Isothiocyanates inhibit psoriasis-related proinflammatory factors in human skin

Abstract

4-Methylthiobutylisothiocyanate (MTBI), the main rocket (Eruca sativa) seed isothiocyanate (ITC), and its oxidized form, sulforaphane (SFN), were assessed for their potential effects on psoriasis-related factors. MTBI and SFN were evaluated for their effect on mRNA expression and cytokine secretion in vitro in human monocytes and macrophage-like cells and ex vivo in topically treated inflamed human skin. In addition, they were assayed in vivo for morphological changes in topically treated psoriasiform human skin in severe-combined immunodeficient (SCID) mice.
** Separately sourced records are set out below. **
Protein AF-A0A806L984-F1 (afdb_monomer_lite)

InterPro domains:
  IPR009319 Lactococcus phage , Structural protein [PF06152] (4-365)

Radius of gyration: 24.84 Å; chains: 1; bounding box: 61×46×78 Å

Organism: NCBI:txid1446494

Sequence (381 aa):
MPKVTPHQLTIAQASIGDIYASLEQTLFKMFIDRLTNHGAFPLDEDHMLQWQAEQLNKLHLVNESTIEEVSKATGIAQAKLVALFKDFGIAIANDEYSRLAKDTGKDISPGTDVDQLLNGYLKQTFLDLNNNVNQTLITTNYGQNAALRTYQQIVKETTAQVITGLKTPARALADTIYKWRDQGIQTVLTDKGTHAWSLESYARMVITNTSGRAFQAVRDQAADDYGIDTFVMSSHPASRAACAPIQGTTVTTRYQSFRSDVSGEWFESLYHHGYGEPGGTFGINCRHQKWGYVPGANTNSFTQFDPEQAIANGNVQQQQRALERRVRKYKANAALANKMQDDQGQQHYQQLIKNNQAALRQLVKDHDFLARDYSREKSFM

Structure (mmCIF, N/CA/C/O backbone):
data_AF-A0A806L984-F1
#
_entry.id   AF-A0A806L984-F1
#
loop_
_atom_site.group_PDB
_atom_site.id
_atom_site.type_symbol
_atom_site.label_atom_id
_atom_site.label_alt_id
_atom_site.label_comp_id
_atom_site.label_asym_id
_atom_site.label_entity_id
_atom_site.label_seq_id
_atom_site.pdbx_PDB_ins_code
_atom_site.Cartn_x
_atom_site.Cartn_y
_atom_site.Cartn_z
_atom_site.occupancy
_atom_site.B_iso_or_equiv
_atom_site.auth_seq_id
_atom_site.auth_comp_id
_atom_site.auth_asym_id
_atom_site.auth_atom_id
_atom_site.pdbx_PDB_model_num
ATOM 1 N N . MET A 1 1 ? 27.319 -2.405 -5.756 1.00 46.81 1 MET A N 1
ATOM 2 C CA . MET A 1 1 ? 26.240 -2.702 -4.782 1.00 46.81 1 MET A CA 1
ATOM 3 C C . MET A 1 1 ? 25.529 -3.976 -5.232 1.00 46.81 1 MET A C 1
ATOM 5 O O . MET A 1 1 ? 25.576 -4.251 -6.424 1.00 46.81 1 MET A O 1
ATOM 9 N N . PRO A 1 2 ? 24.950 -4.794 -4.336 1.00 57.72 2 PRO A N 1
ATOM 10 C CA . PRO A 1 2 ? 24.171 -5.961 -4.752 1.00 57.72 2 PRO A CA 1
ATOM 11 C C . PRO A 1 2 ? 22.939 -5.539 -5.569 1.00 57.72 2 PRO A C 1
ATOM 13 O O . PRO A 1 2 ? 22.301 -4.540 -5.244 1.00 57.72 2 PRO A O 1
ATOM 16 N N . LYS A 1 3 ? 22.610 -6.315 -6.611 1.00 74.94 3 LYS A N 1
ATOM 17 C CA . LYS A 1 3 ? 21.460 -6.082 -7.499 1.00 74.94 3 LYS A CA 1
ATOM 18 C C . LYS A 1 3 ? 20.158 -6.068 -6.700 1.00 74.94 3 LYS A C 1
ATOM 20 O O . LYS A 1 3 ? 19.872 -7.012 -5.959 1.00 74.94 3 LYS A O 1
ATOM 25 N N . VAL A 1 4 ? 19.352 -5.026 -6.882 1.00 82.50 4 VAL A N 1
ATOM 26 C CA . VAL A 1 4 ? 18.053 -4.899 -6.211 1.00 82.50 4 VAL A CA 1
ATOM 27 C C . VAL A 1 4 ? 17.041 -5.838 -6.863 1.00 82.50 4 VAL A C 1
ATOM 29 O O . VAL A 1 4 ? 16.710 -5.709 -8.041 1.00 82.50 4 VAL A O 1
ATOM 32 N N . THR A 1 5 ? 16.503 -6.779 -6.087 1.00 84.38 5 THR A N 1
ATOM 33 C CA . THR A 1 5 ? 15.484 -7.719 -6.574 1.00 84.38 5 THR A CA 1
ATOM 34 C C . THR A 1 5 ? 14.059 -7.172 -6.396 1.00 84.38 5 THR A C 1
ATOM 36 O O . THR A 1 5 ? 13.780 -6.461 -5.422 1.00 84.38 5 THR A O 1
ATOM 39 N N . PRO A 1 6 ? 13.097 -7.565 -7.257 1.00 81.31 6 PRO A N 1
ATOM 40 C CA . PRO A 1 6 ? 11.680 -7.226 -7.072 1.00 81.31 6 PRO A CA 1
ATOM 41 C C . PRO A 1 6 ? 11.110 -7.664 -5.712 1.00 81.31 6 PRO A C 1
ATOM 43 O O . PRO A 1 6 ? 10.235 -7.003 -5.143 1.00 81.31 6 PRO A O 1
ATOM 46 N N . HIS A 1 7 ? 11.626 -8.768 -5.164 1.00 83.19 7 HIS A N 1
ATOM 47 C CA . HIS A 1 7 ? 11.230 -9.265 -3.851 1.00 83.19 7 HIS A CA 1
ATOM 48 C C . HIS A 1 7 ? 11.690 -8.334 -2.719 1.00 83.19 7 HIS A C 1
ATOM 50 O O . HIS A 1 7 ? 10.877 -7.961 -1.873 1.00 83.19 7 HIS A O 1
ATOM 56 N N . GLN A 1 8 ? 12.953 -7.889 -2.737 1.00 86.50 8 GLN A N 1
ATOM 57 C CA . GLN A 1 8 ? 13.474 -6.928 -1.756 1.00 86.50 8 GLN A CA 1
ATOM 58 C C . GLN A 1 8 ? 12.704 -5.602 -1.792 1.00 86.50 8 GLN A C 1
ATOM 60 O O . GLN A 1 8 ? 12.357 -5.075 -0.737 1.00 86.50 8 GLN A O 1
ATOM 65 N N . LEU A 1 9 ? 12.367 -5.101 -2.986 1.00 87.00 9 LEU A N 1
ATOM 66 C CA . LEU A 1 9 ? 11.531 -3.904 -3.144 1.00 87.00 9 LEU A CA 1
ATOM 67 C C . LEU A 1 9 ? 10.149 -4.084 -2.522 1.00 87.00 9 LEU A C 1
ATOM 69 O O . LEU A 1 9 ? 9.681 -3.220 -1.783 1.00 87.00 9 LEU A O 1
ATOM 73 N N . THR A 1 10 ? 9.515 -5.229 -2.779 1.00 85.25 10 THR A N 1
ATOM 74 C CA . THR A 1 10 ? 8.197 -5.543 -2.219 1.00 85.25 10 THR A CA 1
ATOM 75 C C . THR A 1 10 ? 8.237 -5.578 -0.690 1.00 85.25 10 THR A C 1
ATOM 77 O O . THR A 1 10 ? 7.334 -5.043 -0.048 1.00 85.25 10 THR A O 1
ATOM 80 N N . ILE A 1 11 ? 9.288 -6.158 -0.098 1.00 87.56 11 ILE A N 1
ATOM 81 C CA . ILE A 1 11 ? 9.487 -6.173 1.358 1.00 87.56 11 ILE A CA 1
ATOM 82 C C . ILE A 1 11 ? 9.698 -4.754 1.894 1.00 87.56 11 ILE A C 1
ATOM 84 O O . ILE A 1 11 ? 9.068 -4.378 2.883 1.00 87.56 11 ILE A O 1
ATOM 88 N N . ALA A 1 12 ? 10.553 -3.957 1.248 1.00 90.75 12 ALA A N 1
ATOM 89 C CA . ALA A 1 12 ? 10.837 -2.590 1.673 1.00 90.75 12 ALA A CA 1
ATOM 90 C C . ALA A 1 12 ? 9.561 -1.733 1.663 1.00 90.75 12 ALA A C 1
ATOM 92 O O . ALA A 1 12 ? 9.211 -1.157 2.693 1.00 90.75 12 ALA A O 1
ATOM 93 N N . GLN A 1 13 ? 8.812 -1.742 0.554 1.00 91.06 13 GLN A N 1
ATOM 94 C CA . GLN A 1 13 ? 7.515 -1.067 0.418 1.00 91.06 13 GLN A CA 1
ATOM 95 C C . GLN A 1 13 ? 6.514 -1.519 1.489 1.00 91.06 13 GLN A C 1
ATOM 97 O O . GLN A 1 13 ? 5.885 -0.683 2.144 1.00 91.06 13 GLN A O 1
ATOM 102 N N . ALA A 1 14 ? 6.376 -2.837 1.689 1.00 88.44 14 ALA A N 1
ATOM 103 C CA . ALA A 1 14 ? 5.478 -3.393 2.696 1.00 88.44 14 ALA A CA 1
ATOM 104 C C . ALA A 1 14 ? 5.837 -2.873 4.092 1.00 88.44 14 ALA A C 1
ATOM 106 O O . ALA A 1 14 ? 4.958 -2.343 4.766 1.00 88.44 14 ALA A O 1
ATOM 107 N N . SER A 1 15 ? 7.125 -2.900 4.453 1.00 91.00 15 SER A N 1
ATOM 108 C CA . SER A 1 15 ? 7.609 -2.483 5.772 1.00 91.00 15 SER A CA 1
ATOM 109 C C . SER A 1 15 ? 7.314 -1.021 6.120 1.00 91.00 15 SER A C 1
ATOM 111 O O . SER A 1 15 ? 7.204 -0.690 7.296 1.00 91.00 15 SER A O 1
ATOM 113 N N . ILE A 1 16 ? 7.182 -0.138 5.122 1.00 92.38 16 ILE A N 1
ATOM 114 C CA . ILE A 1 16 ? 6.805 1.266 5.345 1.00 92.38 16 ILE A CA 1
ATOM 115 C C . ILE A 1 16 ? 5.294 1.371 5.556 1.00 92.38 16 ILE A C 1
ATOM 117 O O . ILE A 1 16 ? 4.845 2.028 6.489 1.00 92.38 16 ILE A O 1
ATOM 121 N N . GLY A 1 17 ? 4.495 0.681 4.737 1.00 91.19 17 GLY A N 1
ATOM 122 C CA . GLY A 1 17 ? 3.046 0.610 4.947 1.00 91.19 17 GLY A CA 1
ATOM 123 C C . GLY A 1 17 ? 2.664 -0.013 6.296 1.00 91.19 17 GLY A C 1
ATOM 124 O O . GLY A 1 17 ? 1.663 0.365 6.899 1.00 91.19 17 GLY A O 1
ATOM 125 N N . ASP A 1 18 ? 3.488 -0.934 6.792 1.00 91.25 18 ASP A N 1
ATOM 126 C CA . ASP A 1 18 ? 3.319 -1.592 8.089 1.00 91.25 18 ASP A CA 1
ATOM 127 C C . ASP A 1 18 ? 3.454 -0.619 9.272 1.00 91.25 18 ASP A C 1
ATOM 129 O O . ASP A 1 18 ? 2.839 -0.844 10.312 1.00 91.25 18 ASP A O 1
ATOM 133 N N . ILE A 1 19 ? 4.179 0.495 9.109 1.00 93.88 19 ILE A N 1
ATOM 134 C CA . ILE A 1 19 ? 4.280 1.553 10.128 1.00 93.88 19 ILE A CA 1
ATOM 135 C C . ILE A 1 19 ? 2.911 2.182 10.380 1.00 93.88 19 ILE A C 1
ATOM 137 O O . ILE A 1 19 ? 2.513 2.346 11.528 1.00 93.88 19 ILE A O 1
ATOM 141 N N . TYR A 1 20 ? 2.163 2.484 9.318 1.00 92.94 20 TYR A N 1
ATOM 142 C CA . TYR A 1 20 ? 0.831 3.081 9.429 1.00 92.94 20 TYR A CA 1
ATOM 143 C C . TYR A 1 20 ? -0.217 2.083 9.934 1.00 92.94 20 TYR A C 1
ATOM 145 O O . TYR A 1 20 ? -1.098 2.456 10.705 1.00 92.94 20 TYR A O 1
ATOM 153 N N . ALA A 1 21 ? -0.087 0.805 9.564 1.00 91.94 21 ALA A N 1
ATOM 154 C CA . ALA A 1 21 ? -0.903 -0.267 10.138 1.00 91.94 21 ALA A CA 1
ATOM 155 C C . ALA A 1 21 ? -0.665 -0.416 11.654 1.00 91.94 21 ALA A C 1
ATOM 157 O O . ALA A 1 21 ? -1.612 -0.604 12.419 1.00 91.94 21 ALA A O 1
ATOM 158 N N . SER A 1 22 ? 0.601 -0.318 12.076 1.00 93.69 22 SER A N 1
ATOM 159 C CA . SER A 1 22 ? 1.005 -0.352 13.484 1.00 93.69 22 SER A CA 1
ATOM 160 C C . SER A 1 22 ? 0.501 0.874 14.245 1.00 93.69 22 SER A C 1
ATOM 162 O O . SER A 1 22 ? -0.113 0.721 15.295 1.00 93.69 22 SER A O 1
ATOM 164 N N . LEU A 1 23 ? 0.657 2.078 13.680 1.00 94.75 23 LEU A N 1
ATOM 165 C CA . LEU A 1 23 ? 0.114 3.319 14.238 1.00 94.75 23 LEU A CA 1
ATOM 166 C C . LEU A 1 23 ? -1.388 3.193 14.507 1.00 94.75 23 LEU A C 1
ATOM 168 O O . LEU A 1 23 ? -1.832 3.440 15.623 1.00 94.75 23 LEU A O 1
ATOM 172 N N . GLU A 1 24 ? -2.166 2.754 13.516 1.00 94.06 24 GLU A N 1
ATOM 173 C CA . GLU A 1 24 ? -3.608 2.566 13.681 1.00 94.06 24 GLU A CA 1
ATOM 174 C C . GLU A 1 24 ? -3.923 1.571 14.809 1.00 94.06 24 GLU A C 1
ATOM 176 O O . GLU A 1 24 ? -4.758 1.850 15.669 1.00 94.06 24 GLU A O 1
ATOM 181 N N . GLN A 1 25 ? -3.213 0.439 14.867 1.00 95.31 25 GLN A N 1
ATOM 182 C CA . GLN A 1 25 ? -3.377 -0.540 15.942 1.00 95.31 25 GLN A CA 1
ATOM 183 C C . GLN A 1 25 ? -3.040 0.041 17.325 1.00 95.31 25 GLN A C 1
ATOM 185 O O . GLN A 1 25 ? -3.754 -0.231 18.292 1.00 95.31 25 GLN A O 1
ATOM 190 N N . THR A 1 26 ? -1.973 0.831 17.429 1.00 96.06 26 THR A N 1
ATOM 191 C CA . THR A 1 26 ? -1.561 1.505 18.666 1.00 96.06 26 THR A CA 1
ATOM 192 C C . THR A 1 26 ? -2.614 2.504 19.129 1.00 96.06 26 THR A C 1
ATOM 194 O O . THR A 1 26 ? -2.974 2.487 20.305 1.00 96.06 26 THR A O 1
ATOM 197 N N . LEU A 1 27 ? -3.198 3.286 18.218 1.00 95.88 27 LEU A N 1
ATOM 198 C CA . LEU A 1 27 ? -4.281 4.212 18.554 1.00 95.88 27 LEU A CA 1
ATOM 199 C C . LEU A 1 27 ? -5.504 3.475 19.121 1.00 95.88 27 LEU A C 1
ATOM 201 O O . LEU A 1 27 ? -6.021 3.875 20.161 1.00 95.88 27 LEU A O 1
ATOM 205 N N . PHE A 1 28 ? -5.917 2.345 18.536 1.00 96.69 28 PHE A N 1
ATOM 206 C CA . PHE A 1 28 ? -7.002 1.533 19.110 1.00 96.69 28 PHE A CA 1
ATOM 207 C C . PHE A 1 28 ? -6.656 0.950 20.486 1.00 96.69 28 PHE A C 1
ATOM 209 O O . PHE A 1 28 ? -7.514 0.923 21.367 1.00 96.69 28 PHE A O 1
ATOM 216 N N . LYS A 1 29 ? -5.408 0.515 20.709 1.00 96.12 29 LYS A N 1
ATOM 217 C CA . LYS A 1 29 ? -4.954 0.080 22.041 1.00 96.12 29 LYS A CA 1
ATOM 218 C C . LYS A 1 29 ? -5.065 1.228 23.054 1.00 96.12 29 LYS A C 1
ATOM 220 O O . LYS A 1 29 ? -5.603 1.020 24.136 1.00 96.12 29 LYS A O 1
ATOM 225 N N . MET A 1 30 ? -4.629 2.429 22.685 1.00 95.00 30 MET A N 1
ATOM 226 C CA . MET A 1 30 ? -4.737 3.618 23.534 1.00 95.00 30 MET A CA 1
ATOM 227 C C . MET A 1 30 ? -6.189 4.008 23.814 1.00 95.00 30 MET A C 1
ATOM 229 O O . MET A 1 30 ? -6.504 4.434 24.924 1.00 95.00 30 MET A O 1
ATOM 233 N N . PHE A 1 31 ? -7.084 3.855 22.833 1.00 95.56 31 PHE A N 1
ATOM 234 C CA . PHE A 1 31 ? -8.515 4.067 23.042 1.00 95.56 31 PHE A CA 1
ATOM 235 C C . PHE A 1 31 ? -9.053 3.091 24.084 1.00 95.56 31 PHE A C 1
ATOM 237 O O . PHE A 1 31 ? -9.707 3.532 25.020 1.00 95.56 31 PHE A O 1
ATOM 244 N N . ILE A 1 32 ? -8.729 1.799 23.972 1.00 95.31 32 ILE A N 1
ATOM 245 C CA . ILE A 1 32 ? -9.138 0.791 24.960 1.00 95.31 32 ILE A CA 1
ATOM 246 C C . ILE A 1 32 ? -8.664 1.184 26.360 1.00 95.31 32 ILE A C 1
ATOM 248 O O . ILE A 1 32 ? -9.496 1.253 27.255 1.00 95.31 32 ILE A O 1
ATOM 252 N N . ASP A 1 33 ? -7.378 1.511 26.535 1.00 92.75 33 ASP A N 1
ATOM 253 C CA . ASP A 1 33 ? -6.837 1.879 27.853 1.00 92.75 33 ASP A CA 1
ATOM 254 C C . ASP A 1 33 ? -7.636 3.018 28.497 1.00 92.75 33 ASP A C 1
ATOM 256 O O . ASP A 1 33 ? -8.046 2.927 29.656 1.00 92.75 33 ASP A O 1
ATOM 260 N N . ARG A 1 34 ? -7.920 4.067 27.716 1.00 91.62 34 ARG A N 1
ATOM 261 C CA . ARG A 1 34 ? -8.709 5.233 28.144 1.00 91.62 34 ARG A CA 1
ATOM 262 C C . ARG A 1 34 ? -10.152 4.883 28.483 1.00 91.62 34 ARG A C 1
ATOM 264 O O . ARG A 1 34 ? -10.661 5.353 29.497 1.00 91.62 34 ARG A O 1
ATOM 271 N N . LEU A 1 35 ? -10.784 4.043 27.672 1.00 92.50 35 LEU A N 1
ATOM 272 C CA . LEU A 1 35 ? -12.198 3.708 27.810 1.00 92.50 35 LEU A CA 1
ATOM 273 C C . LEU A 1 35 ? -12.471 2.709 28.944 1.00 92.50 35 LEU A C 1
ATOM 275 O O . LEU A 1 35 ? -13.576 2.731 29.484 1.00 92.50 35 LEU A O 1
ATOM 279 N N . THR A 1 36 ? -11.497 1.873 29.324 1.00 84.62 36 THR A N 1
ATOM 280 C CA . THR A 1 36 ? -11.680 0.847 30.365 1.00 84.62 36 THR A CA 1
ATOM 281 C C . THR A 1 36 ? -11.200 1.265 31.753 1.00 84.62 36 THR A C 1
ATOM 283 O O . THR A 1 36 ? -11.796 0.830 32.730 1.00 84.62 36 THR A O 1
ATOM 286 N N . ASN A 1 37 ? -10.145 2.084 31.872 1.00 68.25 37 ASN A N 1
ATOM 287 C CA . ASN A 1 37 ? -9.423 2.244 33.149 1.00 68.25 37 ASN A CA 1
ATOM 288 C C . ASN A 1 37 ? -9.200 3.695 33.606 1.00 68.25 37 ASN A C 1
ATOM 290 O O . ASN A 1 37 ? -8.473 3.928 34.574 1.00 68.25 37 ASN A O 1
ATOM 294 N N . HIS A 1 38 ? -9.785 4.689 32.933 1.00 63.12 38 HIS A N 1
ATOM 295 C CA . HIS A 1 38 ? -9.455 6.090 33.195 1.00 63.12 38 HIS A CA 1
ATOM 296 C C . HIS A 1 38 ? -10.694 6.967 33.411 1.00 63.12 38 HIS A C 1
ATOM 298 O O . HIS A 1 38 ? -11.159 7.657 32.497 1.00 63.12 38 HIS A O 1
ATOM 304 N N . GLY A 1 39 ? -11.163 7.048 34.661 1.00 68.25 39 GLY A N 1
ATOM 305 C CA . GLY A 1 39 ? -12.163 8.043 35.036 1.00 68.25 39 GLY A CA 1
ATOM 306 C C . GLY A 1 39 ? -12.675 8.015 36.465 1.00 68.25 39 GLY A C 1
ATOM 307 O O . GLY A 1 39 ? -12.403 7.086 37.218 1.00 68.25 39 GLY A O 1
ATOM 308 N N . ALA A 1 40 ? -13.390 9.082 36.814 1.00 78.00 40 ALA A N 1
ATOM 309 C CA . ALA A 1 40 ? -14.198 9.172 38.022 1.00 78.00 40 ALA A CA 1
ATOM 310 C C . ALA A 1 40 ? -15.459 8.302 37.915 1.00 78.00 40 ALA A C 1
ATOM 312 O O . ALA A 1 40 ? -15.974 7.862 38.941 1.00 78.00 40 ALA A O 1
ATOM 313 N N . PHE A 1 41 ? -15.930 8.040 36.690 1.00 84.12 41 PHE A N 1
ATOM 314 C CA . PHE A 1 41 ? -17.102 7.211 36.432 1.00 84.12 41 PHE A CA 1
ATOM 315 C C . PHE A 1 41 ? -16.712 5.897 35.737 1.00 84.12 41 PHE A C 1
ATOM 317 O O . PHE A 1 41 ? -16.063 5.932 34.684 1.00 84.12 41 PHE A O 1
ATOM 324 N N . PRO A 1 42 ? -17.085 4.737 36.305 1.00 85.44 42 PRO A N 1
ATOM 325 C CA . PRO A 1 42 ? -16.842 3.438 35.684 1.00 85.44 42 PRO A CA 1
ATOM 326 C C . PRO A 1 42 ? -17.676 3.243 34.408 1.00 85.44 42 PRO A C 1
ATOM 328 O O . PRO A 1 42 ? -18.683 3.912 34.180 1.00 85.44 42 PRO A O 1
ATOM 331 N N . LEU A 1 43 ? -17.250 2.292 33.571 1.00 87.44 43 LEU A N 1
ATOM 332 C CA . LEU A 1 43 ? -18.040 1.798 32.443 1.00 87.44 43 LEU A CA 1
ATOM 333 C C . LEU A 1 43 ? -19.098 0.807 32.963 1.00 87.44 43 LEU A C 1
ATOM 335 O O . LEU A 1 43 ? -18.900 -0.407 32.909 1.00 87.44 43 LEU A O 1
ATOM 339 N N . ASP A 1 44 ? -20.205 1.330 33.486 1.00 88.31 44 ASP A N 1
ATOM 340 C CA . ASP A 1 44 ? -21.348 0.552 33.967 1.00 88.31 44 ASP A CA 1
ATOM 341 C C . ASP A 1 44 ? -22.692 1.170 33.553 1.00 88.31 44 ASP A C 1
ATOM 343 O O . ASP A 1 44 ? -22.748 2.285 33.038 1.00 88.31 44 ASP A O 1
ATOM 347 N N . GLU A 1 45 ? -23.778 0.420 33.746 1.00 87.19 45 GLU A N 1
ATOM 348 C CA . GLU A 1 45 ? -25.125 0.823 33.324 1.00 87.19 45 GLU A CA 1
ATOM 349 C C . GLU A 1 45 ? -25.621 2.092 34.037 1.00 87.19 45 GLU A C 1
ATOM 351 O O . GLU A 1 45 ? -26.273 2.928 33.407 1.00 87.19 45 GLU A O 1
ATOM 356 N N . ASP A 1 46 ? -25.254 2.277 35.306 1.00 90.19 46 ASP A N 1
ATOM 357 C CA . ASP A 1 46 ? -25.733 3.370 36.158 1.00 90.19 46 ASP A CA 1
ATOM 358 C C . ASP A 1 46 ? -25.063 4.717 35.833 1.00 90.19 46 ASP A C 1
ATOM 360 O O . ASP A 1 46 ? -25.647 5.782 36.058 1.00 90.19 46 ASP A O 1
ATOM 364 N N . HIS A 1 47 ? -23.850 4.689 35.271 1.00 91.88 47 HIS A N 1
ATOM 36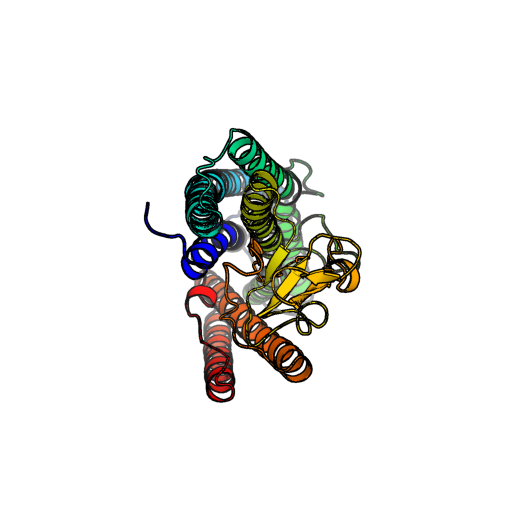5 C CA . HIS A 1 47 ? -23.033 5.880 35.032 1.00 91.88 47 HIS A CA 1
ATOM 366 C C . HIS A 1 47 ? -22.754 6.165 33.552 1.00 91.88 47 HIS A C 1
ATOM 368 O O . HIS A 1 47 ? -21.922 7.022 33.246 1.00 91.88 47 HIS A O 1
ATOM 374 N N . MET A 1 48 ? -23.436 5.508 32.607 1.00 91.88 48 MET A N 1
ATOM 375 C CA . MET A 1 48 ? -23.111 5.614 31.174 1.00 91.88 48 MET A CA 1
ATOM 376 C C . MET A 1 48 ? -23.065 7.043 30.614 1.00 91.88 48 MET A C 1
ATOM 378 O O . MET A 1 48 ? -22.231 7.335 29.750 1.00 91.88 48 MET A O 1
ATOM 382 N N . LEU A 1 49 ? -23.948 7.939 31.066 1.00 93.56 49 LEU A N 1
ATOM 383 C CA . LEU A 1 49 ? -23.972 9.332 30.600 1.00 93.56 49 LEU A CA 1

MTBI and SFN contributed to the prevention of inflammation development and reduced ongoing inflammation by downregulating lipopolysaccharide (LPS)-induced mRNA expression of the psoriasis-related cytokines, interleukin (IL)-12/23p40 (25-58%), tumor necrosis factor (TNF)-α (15-37%) and IL-6 (25-71%), in human macrophage-like cells. In monocytes, they tended to act additively on cytokine mRNA and reduced IL-12/23p40 (51%) secretion. In an ex-vivo inflamed human skin organ culture, MTBI (1μg/ml) reduced the secretion of IL-1 (39%) and IL-6 (32%). Moreover, 2/8 and 3/8 of the MTBI- and SFN-treated psoriasiform SCID mice, respectively, recovered partially or entirely from the psoriasiform process. Results from these models indicate the potential of rocket seed ITCs as biological agents in the therapy of psoriasis and inflammation-related skin diseases.